But what happens when a user is indefinitely blocked for reasons other than copyright violations, such as vandalism, attacks, sock-pupettry or other such things? Is a mass deletion of his contributions justified, or not? Belgrano (talk) 20:41, 9 July 2009 (UTC)
- Not necessarily. Of course, any situation severe enough to justify an indefinite block probably also merits at least a glance at the user's contributions, but if the block was for reasons not directly related to the user's uploads, there may be no particular reason to even consider deleting them. —Ilmari Karonen (talk) 21:25, 9 July 2009 (UTC)
[edit] Cross-wiki blocks
Are there circumstances where a user can be blocked on commons because of actions done at other wikimedia projects? Belgrano (talk) 20:47, 9 July 2009 (UTC)
- My gut reaction is that a blockable offence on one WMF project is an offence against the whole WMF shebang. However, the editor under fire may have run into some wayward admins (and I have doubts about several). Therefore, I would say take each case on its (their) merit. ‘Law’ has found there is an advantage in the adage of ‘innocent until proven guilty’.--P.g.champion (talk) 21:23, 9 July 2009 (UTC)
- The usual tradition seems to be that we won't pre-emptively block users on Commons for their actions elsewhere, unless they've actually misbehaved here too. Indeed, it has been observed that quite a few users who may have ended up blocked on other projects for things like interpersonal conflicts or tendentious editing may still manage to contribute productively to Commons, simply because the users or issues that push their "hot buttons" are not present here. That said, I would also say that a user's history on other projects is certainly a valid aspect to consider when deciding how to respond to problematic behavior here on Commons. —Ilmari Karonen (talk) 21:34, 9 July 2009 (UTC)
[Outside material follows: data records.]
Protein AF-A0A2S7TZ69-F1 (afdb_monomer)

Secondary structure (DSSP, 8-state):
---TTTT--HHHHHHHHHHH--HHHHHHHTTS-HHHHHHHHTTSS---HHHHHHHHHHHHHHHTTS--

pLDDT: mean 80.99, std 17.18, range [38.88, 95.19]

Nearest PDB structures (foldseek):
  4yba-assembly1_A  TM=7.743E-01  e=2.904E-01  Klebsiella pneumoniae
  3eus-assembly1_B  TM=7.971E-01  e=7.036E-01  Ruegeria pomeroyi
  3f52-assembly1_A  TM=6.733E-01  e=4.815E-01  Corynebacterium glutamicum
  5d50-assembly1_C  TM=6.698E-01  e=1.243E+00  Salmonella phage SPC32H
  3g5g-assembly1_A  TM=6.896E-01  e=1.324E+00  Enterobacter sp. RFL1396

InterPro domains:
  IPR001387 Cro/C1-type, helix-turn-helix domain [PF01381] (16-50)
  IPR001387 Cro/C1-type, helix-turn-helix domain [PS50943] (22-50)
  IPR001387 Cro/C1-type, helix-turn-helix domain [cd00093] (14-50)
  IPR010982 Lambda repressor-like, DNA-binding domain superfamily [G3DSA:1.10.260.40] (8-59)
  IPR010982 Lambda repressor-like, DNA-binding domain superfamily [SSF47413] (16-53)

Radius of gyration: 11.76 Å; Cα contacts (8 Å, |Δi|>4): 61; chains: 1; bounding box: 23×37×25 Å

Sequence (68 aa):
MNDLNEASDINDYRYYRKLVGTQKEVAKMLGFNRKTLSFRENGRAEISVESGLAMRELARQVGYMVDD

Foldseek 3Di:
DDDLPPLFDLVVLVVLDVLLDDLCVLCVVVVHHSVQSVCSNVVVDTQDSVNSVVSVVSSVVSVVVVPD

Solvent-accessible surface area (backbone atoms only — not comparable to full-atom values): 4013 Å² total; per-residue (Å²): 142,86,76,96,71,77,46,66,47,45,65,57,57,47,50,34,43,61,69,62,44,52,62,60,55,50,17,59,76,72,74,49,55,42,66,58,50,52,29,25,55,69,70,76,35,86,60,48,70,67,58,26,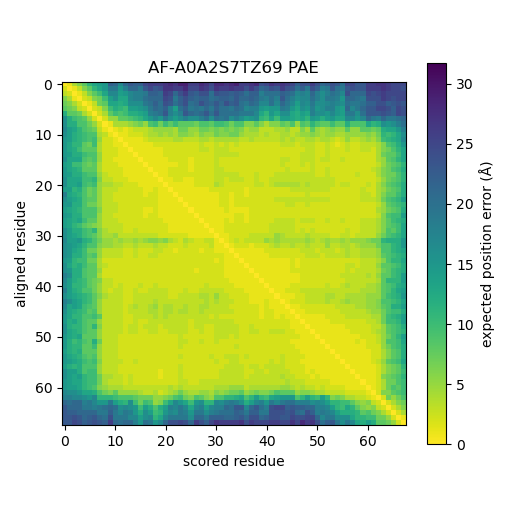51,51,43,51,52,48,25,48,60,53,53,69,72,72,79,121

Mean predicted aligned error: 6.65 Å

Structure (mmCIF, N/CA/C/O backbone):
data_AF-A0A2S7TZ69-F1
#
_entry.id   AF-A0A2S7TZ69-F1
#
loop_
_atom_site.group_PDB
_atom_site.id
_atom_site.type_symbol
_atom_site.label_atom_id
_atom_site.label_alt_id
_atom_site.label_comp_id
_atom_site.label_asym_id
_atom_site.label_entity_id
_atom_site.label_seq_id
_atom_site.pdbx_PDB_ins_code
_atom_site.Cartn_x
_atom_site.Cartn_y
_atom_site.Cartn_z
_atom_site.occupancy
_atom_site.B_iso_or_equiv
_atom_site.auth_seq_id
_atom_site.auth_comp_id
_atom_site.auth_asym_id
_atom_site.auth_atom_id
_atom_site.pdbx_PDB_model_num
ATOM 1 N N . MET A 1 1 ? 15.454 -15.283 -16.402 1.00 41.78 1 MET A N 1
ATOM 2 C CA . MET A 1 1 ? 15.538 -14.790 -15.012 1.00 41.78 1 MET A CA 1
ATOM 3 C C . MET A 1 1 ? 16.295 -13.479 -15.024 1.00 41.78 1 MET A C 1
ATOM 5 O O . MET A 1 1 ? 17.504 -13.505 -15.184 1.00 41.78 1 MET A O 1
ATOM 9 N N . ASN A 1 2 ? 15.579 -12.366 -14.951 1.00 49.41 2 ASN A N 1
ATOM 10 C CA . ASN A 1 2 ? 16.069 -11.062 -14.511 1.00 49.41 2 ASN A CA 1
ATOM 11 C C . ASN A 1 2 ? 14.873 -10.140 -14.645 1.00 49.41 2 ASN A C 1
ATOM 13 O O . ASN A 1 2 ? 14.513 -9.890 -15.776 1.00 49.41 2 ASN A O 1
ATOM 17 N N . ASP A 1 3 ? 14.257 -9.739 -13.534 1.00 42.28 3 ASP A N 1
ATOM 18 C CA . ASP A 1 3 ? 13.450 -8.514 -13.433 1.00 42.28 3 ASP A CA 1
ATOM 19 C C . ASP A 1 3 ? 13.177 -8.243 -11.946 1.00 42.28 3 ASP A C 1
ATOM 21 O O . ASP A 1 3 ? 12.076 -8.352 -11.413 1.00 42.28 3 ASP A O 1
ATOM 25 N N . LEU A 1 4 ? 14.247 -7.891 -11.230 1.00 45.97 4 LEU A N 1
ATOM 26 C CA . LEU A 1 4 ? 14.168 -7.276 -9.900 1.00 45.97 4 LEU A CA 1
ATOM 27 C C . LEU A 1 4 ? 13.726 -5.791 -9.982 1.00 45.97 4 LEU A C 1
ATOM 29 O O . LEU A 1 4 ? 13.890 -5.058 -9.013 1.00 45.97 4 LEU A O 1
ATOM 33 N N . ASN A 1 5 ? 13.170 -5.345 -11.119 1.00 46.28 5 ASN A N 1
ATOM 34 C CA . ASN A 1 5 ? 12.871 -3.938 -11.420 1.00 46.28 5 ASN A CA 1
ATOM 35 C C . ASN A 1 5 ? 11.408 -3.501 -11.197 1.00 46.28 5 ASN A C 1
ATOM 37 O O . ASN A 1 5 ? 11.127 -2.307 -11.242 1.00 46.28 5 ASN A O 1
ATOM 41 N N . GLU A 1 6 ? 10.470 -4.404 -10.913 1.00 48.72 6 GLU A N 1
ATOM 42 C CA . GLU A 1 6 ? 9.030 -4.074 -10.8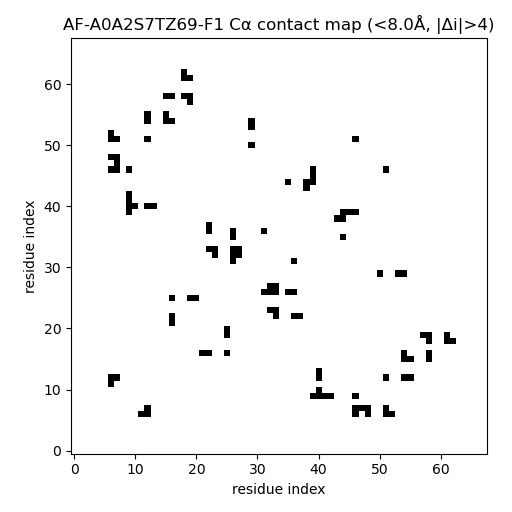80 1.00 48.72 6 GLU A CA 1
ATOM 43 C C . GLU A 1 6 ? 8.439 -4.067 -9.466 1.00 48.72 6 GLU A C 1
ATOM 45 O O . GLU A 1 6 ? 7.540 -4.825 -9.109 1.00 48.72 6 GLU A O 1
ATOM 50 N N . ALA A 1 7 ? 8.963 -3.196 -8.611 1.00 49.00 7 ALA A N 1
ATOM 51 C CA . ALA A 1 7 ? 8.179 -2.678 -7.486 1.00 49.00 7 ALA A CA 1
ATOM 52 C C . ALA A 1 7 ? 7.789 -1.201 -7.698 1.00 49.00 7 ALA A C 1
ATOM 54 O O . ALA A 1 7 ? 7.277 -0.550 -6.788 1.00 49.00 7 ALA A O 1
ATOM 55 N N . SER A 1 8 ? 8.046 -0.689 -8.907 1.00 56.47 8 SER A N 1
ATOM 56 C CA . SER A 1 8 ? 7.739 0.666 -9.357 1.00 56.47 8 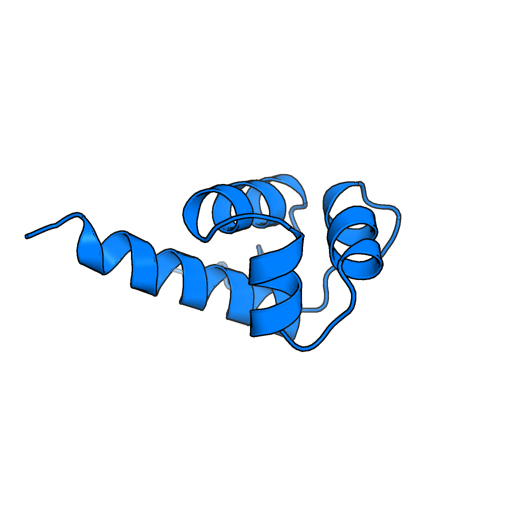SER A CA 1
ATOM 57 C C . SER A 1 8 ? 6.365 0.784 -10.024 1.00 56.47 8 SER A C 1
ATOM 59 O O . SER A 1 8 ? 5.866 1.903 -10.153 1.00 56.47 8 SER A O 1
ATOM 61 N N . ASP A 1 9 ? 5.718 -0.328 -10.409 1.00 73.94 9 ASP A N 1
ATOM 62 C CA . ASP A 1 9 ? 4.371 -0.273 -10.976 1.00 73.94 9 ASP A CA 1
ATOM 63 C C . ASP A 1 9 ? 3.325 -0.094 -9.863 1.00 73.94 9 ASP A C 1
ATOM 65 O O . ASP A 1 9 ? 3.119 -0.932 -8.977 1.00 73.94 9 ASP A O 1
ATOM 69 N N . ILE A 1 10 ? 2.641 1.047 -9.924 1.00 79.62 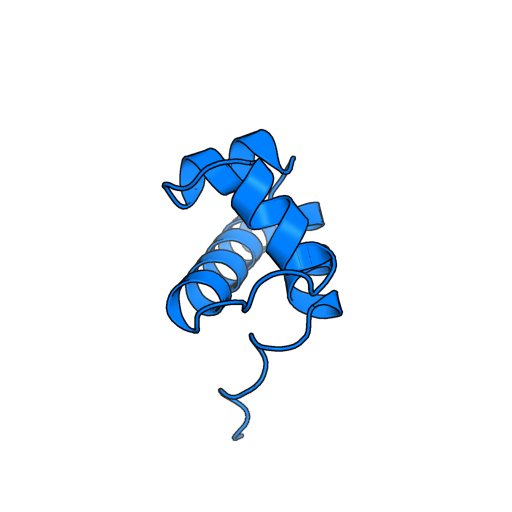10 ILE A N 1
ATOM 70 C CA . ILE A 1 10 ? 1.534 1.428 -9.046 1.00 79.62 10 ILE A CA 1
ATOM 71 C C . ILE A 1 10 ? 0.439 0.349 -9.032 1.00 79.62 10 ILE A C 1
ATOM 73 O O . ILE A 1 10 ? -0.216 0.150 -8.000 1.00 79.62 10 ILE A O 1
ATOM 77 N N . ASN A 1 11 ? 0.233 -0.346 -10.155 1.00 79.19 11 ASN A N 1
ATOM 78 C CA . ASN A 1 11 ? -0.773 -1.395 -10.281 1.00 79.19 11 ASN A CA 1
ATOM 79 C C . ASN A 1 11 ? -0.440 -2.601 -9.402 1.00 79.19 11 ASN A C 1
ATOM 81 O O . ASN A 1 11 ? -1.298 -3.030 -8.625 1.00 79.19 11 ASN A O 1
ATOM 85 N N . ASP A 1 12 ? 0.806 -3.068 -9.438 1.00 81.19 12 ASP A N 1
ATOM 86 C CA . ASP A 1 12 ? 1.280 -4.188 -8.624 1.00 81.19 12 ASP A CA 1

- In at least one case I've seen a user who was blocked on En continue to contribute productively here. On the other hand, some users, such as persistent vandals, will try to play the same game on every wiki they visit anew. Once they've made their wiki-jumping habits clear there's no point in wasting every wiki's time independently. Dcoetzee (talk) 22:17, 9 July 2009 (UTC)
[edit] July 10
[edit] "Author Flickr" template
I created a "Author Flickr" template to use in the Author line of the {{Information}} template on files like File:Two little girls.jpg (the discussion at File talk:Two little girls.jpg#Author was what motivated this idea). What do you think of it? Feel free to move it to template space and use it if you like it. (Also, could someone more familiar with Commons templates do some documentation and error handling, and a protection request/protection if you think it appropriate?) Brian Jason Drake 05:39, 10 July 2009 (UTC)
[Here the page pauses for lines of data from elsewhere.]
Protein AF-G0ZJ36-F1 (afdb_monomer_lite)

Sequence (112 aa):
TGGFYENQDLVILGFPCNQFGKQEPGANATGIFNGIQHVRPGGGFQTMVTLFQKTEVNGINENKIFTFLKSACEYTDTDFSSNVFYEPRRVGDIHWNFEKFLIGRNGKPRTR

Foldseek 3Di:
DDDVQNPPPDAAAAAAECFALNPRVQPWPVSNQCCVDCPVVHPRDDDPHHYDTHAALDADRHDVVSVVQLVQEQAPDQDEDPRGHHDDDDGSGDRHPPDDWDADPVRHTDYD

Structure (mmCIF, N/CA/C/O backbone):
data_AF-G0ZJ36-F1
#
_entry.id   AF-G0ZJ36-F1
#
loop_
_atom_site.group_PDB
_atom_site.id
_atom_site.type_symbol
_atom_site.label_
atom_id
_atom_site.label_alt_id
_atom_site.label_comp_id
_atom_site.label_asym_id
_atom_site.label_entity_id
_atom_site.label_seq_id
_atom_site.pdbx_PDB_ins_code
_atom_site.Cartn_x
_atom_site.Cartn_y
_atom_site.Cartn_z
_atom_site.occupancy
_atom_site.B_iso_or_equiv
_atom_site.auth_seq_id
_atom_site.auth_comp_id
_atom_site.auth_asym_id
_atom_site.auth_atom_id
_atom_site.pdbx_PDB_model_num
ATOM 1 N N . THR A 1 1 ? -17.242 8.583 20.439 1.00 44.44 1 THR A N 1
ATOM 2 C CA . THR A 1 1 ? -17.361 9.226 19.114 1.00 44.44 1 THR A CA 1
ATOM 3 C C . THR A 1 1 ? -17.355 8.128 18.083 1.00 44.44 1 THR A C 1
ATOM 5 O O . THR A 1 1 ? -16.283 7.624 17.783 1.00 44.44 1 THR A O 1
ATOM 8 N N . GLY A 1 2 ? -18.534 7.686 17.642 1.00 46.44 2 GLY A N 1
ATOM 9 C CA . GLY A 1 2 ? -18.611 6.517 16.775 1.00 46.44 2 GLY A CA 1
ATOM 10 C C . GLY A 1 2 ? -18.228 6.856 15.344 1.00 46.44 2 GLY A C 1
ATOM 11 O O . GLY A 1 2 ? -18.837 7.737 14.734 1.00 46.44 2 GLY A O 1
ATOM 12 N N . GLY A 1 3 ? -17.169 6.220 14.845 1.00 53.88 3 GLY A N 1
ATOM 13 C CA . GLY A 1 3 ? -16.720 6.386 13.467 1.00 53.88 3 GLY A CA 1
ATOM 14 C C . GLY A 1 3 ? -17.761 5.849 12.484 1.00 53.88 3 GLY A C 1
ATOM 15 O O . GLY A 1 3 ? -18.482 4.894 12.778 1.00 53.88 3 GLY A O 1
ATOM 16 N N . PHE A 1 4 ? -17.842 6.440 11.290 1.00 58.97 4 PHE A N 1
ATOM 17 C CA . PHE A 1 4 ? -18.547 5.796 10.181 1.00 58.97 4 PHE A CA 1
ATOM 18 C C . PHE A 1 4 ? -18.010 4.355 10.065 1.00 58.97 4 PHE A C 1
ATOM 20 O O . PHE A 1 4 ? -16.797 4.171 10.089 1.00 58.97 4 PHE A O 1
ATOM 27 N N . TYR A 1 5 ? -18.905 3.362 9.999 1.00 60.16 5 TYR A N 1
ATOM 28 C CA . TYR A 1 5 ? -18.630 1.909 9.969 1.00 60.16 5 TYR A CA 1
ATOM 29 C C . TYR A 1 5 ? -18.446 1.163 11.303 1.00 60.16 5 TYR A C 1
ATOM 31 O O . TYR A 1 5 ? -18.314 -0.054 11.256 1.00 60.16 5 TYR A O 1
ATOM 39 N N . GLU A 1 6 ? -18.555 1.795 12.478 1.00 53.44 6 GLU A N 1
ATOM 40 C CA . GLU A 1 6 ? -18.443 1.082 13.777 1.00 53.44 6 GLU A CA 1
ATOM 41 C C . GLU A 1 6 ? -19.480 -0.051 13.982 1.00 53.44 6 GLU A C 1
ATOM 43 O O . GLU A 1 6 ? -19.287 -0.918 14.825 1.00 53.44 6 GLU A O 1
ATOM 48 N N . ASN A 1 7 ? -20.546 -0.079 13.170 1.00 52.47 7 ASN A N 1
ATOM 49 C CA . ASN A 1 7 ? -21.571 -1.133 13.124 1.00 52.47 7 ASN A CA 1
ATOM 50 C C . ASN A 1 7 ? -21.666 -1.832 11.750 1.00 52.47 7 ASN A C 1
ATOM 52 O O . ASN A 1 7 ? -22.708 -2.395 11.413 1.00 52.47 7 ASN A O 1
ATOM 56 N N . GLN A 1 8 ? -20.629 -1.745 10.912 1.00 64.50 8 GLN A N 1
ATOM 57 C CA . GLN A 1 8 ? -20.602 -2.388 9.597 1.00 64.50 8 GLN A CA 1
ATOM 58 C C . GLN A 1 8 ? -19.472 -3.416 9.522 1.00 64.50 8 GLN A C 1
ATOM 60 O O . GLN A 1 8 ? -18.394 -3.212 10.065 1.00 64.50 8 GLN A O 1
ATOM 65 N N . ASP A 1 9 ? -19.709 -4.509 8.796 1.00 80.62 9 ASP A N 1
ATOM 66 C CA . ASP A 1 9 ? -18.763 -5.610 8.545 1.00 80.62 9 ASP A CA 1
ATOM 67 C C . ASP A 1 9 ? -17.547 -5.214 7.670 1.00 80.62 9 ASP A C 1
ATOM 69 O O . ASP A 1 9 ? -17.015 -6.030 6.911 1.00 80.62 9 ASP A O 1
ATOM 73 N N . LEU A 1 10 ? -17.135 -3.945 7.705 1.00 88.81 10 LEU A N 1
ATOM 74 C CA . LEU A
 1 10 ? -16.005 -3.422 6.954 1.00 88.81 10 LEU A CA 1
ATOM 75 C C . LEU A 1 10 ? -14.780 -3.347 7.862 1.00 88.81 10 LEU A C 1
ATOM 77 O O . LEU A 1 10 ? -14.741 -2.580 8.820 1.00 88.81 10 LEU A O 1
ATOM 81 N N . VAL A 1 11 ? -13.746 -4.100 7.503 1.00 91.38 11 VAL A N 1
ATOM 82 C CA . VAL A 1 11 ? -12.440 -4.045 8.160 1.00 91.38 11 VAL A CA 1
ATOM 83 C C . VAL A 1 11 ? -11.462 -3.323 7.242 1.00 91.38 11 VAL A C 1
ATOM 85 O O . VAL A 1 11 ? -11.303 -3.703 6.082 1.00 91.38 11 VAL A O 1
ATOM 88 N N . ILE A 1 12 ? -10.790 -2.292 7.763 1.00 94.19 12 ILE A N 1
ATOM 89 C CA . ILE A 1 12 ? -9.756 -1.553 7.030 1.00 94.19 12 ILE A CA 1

- It seems the same as Template:Flickr author. If it is different than I would work with authors of existing template to fix it instead of starting a new one. I also fixed File:Two little girls.jpg author line. --Jarekt (talk) 13:03, 10 July 2009 (UTC)
[edit] Mayflower search
The Version 2.01 which is currently used states: "Index last updated October 24 2007". That is really bad, see also talk page. We should find someone who takes take about it, this is not the way to run a search engine for content which is dynamical (added media, deleted media, renames). --77.4.64.249 08:38, 10 July 2009 (UTC)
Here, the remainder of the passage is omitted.